Em Bhavnagar, Jigar Patel, de 29 anos, que dirige uma unidade de produção de flanges, diz que o seu negócio sofreu.

“Abri minha unidade em 2017, vendo a oportunidade com chapas de aço facilmente disponíveis na Alang”, afirma. “Mas nos últimos dois anos, a desaceleração foi dura. Agora, tenho que comprar chapas de Jharkhand. Não é apenas caro, mas o aço bruto é mais difícil de cortar e processar. As chapas Alang eram mais maleáveis ​​e dúcteis — elas foram feitas para o trabalho e de padrão internacional.”

Os trabalhadores de Alang, a maioria deles migrantes de estados indianos mais pobres do norte e do leste, incluindo Jharkhand, Bihar, Odisha e Uttar Pradesh, também começaram a partir. “Eles só aparecem quando os navios chegam às docas”, disse Vidyadhar Rane, presidente da Associação de Reciclagem de Navios e Trabalhadores em Geral de Alang-Sosiya, à Al Jazeera.

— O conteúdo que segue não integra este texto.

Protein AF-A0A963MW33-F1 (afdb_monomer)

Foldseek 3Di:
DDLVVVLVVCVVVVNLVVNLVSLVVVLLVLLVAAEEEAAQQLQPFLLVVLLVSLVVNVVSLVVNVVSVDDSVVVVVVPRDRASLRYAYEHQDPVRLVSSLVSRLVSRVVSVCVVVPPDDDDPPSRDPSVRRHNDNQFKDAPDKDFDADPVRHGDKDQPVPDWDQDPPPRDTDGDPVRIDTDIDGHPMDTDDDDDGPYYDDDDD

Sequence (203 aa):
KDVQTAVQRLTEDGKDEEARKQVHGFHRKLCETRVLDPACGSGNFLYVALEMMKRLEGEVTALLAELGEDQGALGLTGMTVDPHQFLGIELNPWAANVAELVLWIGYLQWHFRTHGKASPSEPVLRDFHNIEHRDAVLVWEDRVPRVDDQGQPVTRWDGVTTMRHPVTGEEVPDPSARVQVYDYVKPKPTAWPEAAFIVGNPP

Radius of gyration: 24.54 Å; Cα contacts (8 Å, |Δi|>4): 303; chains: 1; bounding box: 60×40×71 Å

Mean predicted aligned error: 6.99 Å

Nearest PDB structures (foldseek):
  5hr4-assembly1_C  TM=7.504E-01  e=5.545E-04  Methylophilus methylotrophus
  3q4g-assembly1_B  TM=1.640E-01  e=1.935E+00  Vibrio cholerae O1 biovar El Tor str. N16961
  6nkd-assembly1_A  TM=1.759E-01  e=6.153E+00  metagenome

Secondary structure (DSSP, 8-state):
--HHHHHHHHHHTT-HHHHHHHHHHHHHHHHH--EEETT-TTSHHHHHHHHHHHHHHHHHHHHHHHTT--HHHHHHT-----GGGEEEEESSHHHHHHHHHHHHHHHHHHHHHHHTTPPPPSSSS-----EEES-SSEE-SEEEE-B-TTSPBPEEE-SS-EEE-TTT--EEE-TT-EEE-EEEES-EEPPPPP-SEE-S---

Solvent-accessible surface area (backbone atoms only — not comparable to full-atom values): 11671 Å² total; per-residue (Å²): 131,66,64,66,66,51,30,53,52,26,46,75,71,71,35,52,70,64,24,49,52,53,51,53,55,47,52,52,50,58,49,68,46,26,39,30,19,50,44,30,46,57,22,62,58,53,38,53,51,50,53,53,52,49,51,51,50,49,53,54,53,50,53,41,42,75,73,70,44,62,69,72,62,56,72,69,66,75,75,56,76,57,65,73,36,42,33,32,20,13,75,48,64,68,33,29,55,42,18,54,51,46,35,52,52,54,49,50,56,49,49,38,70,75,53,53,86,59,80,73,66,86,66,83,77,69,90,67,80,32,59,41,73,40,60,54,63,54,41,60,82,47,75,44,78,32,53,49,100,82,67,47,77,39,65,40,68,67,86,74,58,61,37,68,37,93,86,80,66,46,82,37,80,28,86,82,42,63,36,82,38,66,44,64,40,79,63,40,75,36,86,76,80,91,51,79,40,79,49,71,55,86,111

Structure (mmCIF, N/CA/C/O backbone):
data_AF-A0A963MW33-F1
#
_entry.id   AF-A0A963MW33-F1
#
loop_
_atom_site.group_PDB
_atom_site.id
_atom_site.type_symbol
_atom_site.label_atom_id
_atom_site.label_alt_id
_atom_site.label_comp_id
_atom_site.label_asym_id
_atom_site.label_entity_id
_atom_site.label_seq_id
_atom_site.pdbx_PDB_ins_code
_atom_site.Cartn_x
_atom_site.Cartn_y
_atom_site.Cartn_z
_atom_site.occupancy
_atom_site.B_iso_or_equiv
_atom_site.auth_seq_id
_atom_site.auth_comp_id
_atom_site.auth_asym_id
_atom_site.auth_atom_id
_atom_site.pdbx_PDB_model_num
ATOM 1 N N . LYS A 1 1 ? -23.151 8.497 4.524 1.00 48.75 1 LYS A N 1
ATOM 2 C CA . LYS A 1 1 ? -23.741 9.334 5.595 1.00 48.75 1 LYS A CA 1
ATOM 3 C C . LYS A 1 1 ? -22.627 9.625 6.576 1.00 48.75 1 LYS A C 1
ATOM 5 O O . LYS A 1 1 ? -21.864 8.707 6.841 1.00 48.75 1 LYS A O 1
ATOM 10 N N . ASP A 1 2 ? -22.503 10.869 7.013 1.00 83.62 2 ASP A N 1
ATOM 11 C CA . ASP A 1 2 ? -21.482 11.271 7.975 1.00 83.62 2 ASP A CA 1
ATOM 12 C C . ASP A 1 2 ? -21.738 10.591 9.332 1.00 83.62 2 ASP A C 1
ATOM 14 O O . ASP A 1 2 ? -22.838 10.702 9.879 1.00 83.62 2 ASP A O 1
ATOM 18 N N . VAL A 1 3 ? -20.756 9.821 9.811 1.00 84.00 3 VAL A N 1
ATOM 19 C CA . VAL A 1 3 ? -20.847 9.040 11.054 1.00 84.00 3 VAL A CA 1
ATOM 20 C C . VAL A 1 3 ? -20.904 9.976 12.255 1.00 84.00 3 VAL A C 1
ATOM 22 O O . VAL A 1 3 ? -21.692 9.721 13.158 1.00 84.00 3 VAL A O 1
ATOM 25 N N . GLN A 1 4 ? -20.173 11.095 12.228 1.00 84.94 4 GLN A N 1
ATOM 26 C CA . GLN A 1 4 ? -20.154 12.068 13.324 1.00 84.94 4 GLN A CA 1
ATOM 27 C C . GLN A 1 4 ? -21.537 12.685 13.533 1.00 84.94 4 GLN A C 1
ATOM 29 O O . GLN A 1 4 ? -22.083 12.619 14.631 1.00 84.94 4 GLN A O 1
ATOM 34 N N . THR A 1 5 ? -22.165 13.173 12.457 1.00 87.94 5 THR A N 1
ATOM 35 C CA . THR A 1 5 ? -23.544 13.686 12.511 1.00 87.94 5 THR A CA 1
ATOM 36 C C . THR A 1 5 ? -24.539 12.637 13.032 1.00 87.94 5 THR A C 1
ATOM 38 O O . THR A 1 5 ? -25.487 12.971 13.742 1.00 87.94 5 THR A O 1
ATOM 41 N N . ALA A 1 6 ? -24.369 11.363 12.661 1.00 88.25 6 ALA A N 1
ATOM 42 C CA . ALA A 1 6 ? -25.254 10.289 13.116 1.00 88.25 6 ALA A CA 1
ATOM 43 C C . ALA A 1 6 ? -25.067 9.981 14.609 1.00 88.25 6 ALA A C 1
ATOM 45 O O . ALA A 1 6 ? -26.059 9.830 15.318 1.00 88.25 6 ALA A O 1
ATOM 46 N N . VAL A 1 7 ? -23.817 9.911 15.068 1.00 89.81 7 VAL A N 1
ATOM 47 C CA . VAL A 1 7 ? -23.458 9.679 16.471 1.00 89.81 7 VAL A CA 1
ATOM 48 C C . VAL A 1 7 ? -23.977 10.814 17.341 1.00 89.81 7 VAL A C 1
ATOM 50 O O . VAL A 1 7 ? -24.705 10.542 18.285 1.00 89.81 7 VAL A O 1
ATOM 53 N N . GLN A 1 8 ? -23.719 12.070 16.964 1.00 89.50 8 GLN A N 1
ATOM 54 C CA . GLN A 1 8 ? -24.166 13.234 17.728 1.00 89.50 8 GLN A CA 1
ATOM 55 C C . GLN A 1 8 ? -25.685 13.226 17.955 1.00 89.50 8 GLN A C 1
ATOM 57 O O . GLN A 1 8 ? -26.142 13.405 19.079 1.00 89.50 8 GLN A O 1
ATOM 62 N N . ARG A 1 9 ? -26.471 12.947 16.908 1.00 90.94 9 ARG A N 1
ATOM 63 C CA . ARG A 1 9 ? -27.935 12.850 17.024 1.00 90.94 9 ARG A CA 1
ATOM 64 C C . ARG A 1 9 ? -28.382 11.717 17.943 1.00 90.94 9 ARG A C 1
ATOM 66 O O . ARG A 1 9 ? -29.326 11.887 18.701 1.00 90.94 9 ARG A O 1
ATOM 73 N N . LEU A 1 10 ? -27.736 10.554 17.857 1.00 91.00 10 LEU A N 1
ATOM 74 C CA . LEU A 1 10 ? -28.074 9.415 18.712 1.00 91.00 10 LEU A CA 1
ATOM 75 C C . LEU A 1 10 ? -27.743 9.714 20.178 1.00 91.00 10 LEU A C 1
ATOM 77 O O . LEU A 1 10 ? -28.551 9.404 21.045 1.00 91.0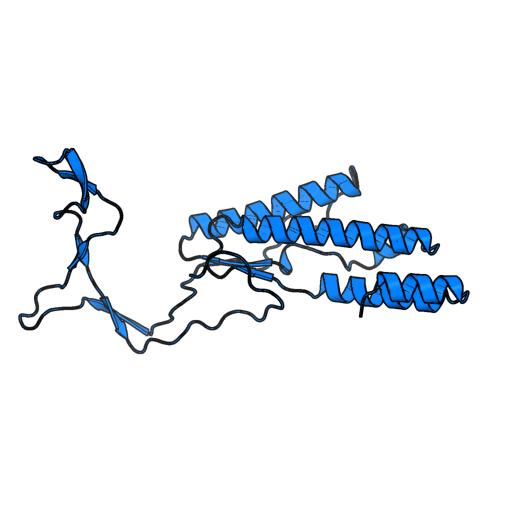0 10 LEU A O 1
ATOM 81 N N . THR A 1 11 ? -26.623 10.378 20.451 1.00 88.75 11 THR A N 1
ATOM 82 C CA . THR A 1 11 ? -26.260 10.817 21.804 1.00 88.75 11 THR A CA 1
ATOM 83 C C . THR A 1 11 ? -27.231 11.878 22.340 1.00 88.75 11 THR A C 1
ATOM 85 O O . THR A 1 11 ? -27.667 11.777 23.483 1.00 88.75 11 THR A O 1
ATOM 88 N N .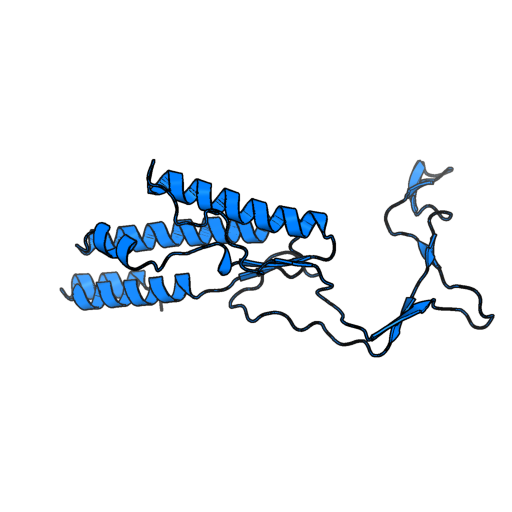 GLU A 1 12 ? -27.652 12.851 21.521 1.00 90.69 12 GLU A N 1
ATOM 89 C CA . GLU A 1 12 ? -28.690 13.836 21.891 1.00 90.69 12 GLU A CA 1
ATOM 90 C C . GLU A 1 12 ? -30.039 13.168 22.227 1.00 90.69 12 GLU A C 1
ATOM 92 O O . GLU A 1 12 ? -30.731 13.594 23.153 1.00 90.69 12 GLU A O 1
ATOM 97 N N . ASP A 1 13 ? -30.383 12.084 21.527 1.00 92.31 13 ASP A N 1
ATOM 98 C CA . ASP A 1 13 ? -31.578 11.269 21.773 1.00 92.31 13 ASP A CA 1
ATOM 99 C C . ASP A 1 13 ? -31.429 10.290 22.966 1.00 92.31 13 ASP A C 1
ATOM 101 O O . ASP A 1 13 ? -32.359 9.528 23.248 1.00 92.31 13 ASP A O 1
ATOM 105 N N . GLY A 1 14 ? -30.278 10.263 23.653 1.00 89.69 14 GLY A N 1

“Os proprietários de quintais ligam para eles quando há trabalho. No resto do tempo, eles encontram outros empregos em cidades próximas”, diz ele.

No seu auge, Alang empregou mais de 60.000 trabalhadores. Hoje, esse número encolheu para menos de 15 mil, segundo o sindicato.

Ramakant, que chegou a Alang aos 35 anos, lembra-se de ter trabalhado durante sete anos consecutivos antes do início da desaceleração. “Agora, só volto quando meu empregador liga”, diz ele, acrescentando que passa o resto do tempo trabalhando na cidade industrial de Surat.

O trabalho no estaleiro, admite ele, tornou-se muito mais seguro do que antes. “Este já foi o trabalho mais mortal: víamos trabalhadores morrerem dia sim, dia não. Agora há formação, equipamento de segurança e ordem”, diz Ramakant, olhando para a costa silenciosa.

“Mas qual é o sentido da segurança quando não há trabalho? Tudo agora depende se o próximo (navio) chegará ao estaleiro ou não.”